Relic Gravitational Waves from Cosmic Strings: Updated Constraints and Opportunities for Detection
R. R. Caldwell, R. A. Battye, E. P. S. Shellard
TL;DR
This work refines the relic gravitational-wave spectrum from a cosmic-string network by introducing a phenomenological loop-emission model that incorporates gravitational back-reaction via a high-frequency cut-off $n_*$, leading to a robust pulsar-timing bound of $G\mu/c^2 < 5.4(\pm1.1)\times10^{-6}$. The analysis reveals a red-noise portion of the spectrum spanning $f \sim 10^{-8}$–$10^{10}$ Hz, whose amplitude is sensitive to the thermal history through the evolution of relativistic degrees of freedom $g(T)$, and a peaked portion shaped by the loop spectrum index $q$ and $n_*$. Analytic expressions for the spectrum clarify the parameter dependencies, while observational bounds from pulsar timing, nucleosynthesis, and CMB data constrain the viable cosmic-string parameter space.
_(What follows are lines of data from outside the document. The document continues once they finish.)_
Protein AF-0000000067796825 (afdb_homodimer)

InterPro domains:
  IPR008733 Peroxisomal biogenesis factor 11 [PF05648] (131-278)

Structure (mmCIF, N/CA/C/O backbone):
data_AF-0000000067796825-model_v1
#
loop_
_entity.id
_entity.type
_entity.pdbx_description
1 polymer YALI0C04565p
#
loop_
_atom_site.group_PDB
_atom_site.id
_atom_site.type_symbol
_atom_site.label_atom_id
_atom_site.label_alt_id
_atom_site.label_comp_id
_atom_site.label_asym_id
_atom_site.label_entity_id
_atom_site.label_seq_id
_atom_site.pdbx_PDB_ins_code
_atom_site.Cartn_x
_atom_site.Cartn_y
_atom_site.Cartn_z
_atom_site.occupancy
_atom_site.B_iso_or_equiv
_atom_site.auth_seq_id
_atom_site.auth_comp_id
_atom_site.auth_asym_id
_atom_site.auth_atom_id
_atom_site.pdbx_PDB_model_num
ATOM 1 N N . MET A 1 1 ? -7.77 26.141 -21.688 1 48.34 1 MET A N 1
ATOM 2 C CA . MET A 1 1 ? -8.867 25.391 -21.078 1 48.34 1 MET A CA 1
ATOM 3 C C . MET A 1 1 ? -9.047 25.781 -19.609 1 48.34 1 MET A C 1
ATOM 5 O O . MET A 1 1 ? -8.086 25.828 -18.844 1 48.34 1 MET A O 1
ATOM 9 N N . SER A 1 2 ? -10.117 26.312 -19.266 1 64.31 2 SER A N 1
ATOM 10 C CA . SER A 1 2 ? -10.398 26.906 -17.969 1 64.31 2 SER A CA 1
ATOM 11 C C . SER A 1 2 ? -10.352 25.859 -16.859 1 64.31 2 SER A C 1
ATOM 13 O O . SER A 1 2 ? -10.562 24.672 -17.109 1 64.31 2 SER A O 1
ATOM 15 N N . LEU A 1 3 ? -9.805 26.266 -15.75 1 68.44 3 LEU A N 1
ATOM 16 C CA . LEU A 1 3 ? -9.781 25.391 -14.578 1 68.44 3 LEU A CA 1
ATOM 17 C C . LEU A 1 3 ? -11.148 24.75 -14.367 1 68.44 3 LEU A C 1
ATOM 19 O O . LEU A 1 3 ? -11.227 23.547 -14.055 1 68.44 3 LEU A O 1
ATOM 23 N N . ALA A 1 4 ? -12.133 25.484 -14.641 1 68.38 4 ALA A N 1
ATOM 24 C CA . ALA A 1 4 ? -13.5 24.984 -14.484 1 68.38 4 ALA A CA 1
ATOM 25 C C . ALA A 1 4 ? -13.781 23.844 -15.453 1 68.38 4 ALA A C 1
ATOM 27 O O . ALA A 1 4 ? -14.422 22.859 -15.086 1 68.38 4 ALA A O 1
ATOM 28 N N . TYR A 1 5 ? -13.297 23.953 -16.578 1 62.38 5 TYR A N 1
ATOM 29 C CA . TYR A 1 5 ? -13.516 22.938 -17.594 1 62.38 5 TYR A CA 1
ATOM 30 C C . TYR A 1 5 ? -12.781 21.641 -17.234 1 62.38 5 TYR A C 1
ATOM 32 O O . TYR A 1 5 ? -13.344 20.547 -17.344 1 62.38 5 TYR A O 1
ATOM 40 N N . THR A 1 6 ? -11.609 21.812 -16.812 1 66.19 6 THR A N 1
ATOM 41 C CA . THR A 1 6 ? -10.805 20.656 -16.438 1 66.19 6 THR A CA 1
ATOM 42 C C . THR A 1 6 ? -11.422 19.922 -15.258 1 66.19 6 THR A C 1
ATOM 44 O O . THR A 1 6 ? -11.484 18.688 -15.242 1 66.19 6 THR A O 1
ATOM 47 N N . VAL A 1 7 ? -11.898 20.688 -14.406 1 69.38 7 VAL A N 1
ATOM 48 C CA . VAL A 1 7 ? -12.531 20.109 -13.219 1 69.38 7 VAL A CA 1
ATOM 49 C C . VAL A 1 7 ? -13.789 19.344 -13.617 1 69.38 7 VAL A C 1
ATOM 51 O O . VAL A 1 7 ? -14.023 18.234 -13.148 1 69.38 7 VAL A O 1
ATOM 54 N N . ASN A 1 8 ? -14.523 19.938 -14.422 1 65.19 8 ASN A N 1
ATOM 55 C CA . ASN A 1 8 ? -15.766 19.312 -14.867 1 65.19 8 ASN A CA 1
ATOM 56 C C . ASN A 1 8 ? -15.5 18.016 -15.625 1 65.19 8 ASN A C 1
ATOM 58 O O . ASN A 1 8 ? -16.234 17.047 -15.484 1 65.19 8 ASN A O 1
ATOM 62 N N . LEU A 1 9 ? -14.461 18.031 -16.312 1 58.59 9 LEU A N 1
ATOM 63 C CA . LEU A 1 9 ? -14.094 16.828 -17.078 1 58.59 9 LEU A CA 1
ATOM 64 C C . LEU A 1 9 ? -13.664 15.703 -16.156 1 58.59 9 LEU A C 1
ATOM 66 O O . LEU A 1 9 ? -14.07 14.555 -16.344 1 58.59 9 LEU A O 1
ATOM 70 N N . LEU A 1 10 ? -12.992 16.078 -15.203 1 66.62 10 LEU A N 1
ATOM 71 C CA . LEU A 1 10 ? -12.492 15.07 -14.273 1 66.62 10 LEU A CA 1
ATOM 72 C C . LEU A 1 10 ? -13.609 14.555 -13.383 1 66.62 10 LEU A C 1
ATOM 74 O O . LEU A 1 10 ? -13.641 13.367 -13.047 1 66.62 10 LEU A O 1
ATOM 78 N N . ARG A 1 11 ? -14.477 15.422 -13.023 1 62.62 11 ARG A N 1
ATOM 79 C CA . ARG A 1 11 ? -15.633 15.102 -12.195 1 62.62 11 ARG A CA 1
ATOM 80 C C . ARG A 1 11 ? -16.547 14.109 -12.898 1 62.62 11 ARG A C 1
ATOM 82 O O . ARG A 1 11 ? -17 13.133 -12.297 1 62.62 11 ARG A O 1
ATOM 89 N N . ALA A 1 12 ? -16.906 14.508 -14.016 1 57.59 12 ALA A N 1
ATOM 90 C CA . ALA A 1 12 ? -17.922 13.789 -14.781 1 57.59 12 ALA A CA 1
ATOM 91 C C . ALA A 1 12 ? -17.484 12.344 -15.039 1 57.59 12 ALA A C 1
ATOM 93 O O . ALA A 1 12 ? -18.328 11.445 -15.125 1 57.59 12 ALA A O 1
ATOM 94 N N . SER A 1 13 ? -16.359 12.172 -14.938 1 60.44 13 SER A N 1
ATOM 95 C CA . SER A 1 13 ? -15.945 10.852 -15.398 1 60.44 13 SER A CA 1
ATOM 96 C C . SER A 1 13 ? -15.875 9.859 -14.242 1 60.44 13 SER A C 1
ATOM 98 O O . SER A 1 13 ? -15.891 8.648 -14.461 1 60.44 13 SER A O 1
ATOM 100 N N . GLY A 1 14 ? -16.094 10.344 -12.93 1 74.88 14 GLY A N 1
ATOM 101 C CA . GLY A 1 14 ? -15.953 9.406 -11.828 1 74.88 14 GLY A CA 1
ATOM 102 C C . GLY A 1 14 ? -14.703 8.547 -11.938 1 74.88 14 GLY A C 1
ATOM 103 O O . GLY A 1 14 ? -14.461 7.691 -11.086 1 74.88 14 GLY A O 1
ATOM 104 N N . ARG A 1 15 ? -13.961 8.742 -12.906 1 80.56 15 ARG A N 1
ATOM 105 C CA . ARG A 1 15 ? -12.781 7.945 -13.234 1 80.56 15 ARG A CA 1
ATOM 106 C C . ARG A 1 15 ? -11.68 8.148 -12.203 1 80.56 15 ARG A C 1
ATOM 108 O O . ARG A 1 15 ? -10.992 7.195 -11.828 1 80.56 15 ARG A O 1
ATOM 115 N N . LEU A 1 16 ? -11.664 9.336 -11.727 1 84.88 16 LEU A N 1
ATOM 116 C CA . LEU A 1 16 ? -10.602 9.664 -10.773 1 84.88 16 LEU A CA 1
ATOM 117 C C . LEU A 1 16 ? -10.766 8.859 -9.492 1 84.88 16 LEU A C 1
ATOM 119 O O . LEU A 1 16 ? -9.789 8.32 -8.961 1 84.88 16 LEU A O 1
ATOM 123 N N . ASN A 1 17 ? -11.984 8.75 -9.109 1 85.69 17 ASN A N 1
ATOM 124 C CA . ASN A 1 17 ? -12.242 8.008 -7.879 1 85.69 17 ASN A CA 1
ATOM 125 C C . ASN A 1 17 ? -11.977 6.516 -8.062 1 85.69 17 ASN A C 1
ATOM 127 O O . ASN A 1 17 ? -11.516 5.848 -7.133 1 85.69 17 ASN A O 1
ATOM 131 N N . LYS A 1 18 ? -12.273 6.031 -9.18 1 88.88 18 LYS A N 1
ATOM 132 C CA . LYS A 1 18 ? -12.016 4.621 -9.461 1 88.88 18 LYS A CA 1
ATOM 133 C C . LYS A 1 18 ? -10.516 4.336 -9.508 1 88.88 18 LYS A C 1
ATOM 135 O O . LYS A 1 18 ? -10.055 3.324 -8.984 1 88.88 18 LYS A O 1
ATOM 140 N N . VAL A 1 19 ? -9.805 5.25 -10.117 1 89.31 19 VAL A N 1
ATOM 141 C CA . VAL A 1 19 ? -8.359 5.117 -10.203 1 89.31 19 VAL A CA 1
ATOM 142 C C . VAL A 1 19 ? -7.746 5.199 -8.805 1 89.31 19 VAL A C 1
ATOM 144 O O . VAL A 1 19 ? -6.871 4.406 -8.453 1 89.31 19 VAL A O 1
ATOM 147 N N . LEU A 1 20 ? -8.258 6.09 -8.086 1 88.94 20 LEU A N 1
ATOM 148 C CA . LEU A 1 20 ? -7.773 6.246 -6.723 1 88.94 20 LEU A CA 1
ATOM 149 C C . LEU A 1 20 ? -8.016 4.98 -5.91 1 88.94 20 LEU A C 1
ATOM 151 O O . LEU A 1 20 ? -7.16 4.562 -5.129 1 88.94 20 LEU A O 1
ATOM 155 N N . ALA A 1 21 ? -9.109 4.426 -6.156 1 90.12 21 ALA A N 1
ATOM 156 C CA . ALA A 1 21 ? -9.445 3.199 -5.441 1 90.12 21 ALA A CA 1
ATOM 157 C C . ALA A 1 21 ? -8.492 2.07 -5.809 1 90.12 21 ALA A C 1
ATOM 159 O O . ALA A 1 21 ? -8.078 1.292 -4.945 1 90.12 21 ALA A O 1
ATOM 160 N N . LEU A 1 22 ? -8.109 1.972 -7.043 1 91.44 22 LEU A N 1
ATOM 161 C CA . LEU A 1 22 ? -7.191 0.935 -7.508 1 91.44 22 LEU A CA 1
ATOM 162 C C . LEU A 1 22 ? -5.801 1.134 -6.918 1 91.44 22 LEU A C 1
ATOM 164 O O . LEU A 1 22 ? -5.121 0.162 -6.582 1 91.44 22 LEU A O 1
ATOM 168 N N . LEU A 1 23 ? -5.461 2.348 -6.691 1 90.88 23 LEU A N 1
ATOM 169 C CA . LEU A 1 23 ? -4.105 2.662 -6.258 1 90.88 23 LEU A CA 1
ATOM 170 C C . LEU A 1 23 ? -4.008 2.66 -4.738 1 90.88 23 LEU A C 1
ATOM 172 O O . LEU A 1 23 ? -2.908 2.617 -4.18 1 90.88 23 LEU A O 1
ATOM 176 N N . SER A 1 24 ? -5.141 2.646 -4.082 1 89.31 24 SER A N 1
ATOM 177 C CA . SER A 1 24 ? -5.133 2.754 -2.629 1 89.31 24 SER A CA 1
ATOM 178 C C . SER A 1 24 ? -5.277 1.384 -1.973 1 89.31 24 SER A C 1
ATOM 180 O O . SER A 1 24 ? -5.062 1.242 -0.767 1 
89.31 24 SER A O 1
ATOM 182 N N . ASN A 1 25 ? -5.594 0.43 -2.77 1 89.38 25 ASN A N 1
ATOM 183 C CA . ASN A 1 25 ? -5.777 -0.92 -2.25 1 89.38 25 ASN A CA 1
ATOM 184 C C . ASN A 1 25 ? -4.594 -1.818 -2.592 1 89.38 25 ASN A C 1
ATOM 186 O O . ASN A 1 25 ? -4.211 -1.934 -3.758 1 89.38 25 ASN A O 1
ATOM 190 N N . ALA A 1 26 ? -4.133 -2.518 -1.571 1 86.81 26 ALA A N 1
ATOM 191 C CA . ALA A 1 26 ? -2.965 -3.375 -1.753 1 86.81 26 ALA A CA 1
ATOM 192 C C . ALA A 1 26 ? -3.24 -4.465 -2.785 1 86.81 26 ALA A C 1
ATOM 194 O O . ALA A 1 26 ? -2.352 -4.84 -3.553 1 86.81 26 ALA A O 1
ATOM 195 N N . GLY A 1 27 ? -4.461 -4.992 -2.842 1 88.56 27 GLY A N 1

The paper also outlines detection prospects for advanced LIGO/VIRGO and LISA, showing that cross-correlation of a detector network could reveal the stochastic background from cosmic strings if the model holds, thereby enabling a probe of high-energy physics in the early universe.
Abstract
We examine the spectrum of gravitational radiation emitted by a network of cosmic strings, with emphasis on the observational constraints and the opportunities for detection. The analysis improves over past work, as we use a phenomenological model for the radiation spectrum emitted by a cosmic string loop. This model attempts to include the effect of the gravitational back-reaction on the radiation emission by an individual loop with a high frequency cut-off in the spectrum. Comparison of the total spectrum due to a network of strings with the recently improved bound on the amplitude of a stochastic gravitational wave background, due to measurements of noise in pulsar signal arrival times, allows us to exclude a range of values of $μ$, the cosmic string linear mass density, for certain values of cosmic string and cosmological parameters. We find the conservative bound $Gμ/c^2 < 5.4 (\pm 1.1) \times 10^{-6}$ which is consistent with all other limits. We consider variations of the standard cosmological scenario, finding that an under dense, $Ω_0 < 1$ universe has little effect on the spectrum, whereas the portion of the spectrum probed by gravitational wave detectors is strongly sensitive to the thermal history of the cosmological fluid. We discuss the opportunity for the observation of this stochastic background by resonant mass and laser interferometer gravitational wave detectors.